#### GIVEN RECORDS
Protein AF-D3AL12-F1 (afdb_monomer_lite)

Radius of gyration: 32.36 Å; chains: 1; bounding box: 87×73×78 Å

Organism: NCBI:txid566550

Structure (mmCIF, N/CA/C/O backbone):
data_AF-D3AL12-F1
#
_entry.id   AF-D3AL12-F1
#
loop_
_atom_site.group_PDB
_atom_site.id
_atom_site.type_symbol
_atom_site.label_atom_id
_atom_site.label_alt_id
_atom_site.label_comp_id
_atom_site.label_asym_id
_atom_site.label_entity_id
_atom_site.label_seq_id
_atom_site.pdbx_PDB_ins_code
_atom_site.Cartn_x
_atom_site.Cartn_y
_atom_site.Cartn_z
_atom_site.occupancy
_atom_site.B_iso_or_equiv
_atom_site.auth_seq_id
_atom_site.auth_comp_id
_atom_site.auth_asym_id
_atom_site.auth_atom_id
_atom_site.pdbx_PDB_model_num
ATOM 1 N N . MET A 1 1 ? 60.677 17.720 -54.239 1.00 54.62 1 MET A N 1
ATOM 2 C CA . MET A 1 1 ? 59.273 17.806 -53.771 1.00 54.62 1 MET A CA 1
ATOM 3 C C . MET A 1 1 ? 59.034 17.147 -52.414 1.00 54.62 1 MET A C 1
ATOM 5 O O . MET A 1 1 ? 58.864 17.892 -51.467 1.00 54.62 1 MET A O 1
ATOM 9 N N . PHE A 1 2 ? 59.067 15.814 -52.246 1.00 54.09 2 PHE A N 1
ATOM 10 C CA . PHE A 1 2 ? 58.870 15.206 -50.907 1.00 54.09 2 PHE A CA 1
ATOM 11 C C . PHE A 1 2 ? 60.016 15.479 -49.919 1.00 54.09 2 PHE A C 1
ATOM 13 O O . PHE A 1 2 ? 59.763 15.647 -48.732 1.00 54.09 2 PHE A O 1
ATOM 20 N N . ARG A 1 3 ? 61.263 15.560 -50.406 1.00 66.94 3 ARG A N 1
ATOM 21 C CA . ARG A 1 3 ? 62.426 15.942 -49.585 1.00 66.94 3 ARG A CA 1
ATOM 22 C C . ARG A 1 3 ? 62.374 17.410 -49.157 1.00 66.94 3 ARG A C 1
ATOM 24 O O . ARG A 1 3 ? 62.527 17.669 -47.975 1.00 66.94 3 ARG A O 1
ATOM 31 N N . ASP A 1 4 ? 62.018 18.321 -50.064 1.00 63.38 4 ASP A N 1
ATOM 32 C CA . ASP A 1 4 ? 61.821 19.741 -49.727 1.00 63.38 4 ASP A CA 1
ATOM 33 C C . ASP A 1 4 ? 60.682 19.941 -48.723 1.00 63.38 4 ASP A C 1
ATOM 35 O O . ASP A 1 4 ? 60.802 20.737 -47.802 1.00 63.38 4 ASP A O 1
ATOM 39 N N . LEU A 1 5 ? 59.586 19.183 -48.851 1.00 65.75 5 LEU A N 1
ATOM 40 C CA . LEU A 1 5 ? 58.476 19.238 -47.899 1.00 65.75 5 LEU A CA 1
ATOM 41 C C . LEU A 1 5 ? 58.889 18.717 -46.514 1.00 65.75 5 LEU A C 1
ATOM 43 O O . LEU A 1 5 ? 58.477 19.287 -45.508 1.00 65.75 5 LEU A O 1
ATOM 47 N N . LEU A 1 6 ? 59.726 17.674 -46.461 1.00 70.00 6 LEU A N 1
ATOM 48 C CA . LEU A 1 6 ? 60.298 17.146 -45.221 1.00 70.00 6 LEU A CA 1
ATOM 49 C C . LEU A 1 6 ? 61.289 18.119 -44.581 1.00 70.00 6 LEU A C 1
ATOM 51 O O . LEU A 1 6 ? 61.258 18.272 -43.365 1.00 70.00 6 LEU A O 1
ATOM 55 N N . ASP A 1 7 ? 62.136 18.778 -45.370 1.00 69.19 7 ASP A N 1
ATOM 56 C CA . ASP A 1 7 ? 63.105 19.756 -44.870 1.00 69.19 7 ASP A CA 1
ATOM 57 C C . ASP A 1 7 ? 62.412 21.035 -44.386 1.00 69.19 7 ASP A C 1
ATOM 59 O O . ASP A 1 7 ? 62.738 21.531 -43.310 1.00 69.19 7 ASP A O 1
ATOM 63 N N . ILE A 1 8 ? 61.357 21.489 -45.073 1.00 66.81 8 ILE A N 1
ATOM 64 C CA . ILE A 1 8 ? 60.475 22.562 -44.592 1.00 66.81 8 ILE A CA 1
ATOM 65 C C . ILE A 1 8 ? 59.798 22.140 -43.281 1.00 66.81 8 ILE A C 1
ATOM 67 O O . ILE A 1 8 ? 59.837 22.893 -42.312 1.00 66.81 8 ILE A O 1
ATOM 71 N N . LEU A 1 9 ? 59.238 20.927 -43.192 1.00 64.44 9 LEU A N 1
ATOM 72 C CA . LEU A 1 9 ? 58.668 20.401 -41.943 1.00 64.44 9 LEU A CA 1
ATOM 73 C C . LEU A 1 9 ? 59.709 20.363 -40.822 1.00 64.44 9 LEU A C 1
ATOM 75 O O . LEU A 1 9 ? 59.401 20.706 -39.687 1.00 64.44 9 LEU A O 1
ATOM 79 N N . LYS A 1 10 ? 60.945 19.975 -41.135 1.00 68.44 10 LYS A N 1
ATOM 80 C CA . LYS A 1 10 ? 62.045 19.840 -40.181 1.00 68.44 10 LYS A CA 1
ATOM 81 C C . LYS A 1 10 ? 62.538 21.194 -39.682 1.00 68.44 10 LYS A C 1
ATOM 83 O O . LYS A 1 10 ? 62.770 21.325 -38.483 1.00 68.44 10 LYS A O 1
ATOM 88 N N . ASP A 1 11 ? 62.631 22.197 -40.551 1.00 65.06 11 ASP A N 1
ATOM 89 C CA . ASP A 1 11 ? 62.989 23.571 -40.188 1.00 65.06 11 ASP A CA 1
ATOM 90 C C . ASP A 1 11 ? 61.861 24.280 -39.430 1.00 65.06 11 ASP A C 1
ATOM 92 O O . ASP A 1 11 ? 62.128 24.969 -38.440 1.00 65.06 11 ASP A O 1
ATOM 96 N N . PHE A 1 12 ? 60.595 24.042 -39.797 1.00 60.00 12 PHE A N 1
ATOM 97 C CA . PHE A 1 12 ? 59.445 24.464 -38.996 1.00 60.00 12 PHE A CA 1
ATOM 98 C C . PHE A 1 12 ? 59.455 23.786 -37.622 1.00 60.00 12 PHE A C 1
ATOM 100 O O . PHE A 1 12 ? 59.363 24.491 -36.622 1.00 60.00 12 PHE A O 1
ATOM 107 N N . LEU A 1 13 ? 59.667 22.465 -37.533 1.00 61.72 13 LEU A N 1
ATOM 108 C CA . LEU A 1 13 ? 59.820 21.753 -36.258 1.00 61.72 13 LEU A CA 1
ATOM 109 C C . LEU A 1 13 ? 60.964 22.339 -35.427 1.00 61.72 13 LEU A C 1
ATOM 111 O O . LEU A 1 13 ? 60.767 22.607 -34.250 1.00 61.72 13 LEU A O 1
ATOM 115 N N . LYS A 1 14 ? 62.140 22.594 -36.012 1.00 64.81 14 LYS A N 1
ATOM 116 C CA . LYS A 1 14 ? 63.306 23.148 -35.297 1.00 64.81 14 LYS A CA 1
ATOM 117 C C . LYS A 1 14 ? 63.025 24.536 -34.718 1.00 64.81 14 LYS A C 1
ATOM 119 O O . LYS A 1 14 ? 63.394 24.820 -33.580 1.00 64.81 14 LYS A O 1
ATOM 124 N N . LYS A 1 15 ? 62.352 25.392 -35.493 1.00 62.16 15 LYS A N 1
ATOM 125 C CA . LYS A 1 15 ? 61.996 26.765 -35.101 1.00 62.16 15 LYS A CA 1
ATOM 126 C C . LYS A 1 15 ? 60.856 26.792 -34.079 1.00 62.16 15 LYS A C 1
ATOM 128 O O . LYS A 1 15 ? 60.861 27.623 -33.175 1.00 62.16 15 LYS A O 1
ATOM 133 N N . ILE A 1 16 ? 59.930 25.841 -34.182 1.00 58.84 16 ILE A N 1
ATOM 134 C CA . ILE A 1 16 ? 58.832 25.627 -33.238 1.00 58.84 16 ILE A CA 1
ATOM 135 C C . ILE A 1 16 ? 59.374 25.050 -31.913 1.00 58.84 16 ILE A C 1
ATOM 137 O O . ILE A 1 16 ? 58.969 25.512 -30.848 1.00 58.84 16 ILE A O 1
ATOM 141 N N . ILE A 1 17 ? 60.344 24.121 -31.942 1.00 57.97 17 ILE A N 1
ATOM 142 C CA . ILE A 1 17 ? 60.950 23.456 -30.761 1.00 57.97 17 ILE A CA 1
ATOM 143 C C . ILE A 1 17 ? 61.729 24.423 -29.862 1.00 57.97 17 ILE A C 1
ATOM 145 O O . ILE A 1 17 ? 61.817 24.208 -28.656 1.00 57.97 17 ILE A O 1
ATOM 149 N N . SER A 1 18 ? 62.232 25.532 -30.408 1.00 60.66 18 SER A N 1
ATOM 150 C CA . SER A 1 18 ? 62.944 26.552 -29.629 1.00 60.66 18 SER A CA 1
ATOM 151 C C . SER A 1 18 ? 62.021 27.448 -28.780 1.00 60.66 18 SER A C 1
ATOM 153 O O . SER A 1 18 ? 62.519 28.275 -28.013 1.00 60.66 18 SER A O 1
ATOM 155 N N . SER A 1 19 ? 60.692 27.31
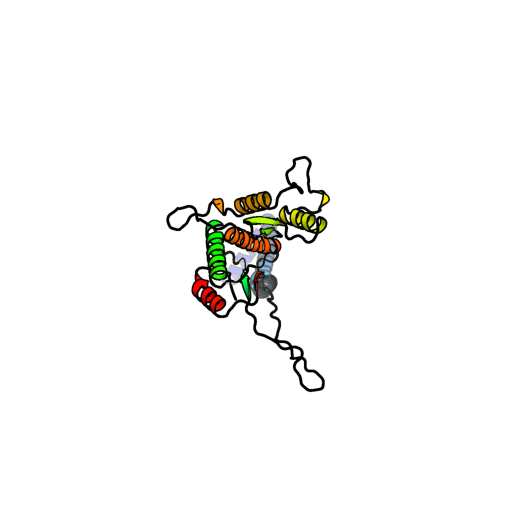8 -28.898 1.00 68.69 19 SER A N 1
ATOM 156 C CA . SER A 1 19 ? 59.721 28.149 -28.180 1.00 68.69 19 SER A CA 1
ATOM 157 C C . SER A 1 19 ? 59.161 27.433 -26.949 1.00 68.69 19 SER A C 1
ATOM 159 O O . SER A 1 19 ? 58.589 26.348 -27.049 1.00 68.69 19 SER A O 1
ATOM 161 N N . ARG A 1 20 ? 59.237 28.085 -25.778 1.00 67.31 20 ARG A N 1
ATOM 162 C CA . ARG A 1 20 ? 58.639 27.612 -24.507 1.00 67.31 20 ARG A CA 1
ATOM 163 C C . ARG A 1 20 ? 57.138 27.297 -24.636 1.00 67.31 20 ARG A C 1
ATOM 165 O O . ARG A 1 20 ? 56.613 26.483 -23.883 1.00 67.31 20 ARG A O 1
ATOM 172 N N . LEU A 1 21 ? 56.469 27.907 -25.616 1.00 71.88 21 LEU A N 1
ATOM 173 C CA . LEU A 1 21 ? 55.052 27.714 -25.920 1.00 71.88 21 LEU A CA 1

#### TASK TO COMPLETE
Return a word-for-word copy of the lines above from the one holding "ATOM 143 C C" through the one holding "ATOM 149 N N", with both of them included and nothing besides.

#### FINISHED EXERCISE
ATOM 143 C C . ILE A 1 17 ? 61.729 24.423 -29.862 1.00 57.97 17 ILE A C 1
ATOM 145 O O . ILE A 1 17 ? 61.817 24.208 -28.656 1.00 57.97 17 ILE A O 1
ATOM 149 N N . SER A 1 18 ? 62.232 25.532 -30.408 1.00 60.66 18 SER A N 1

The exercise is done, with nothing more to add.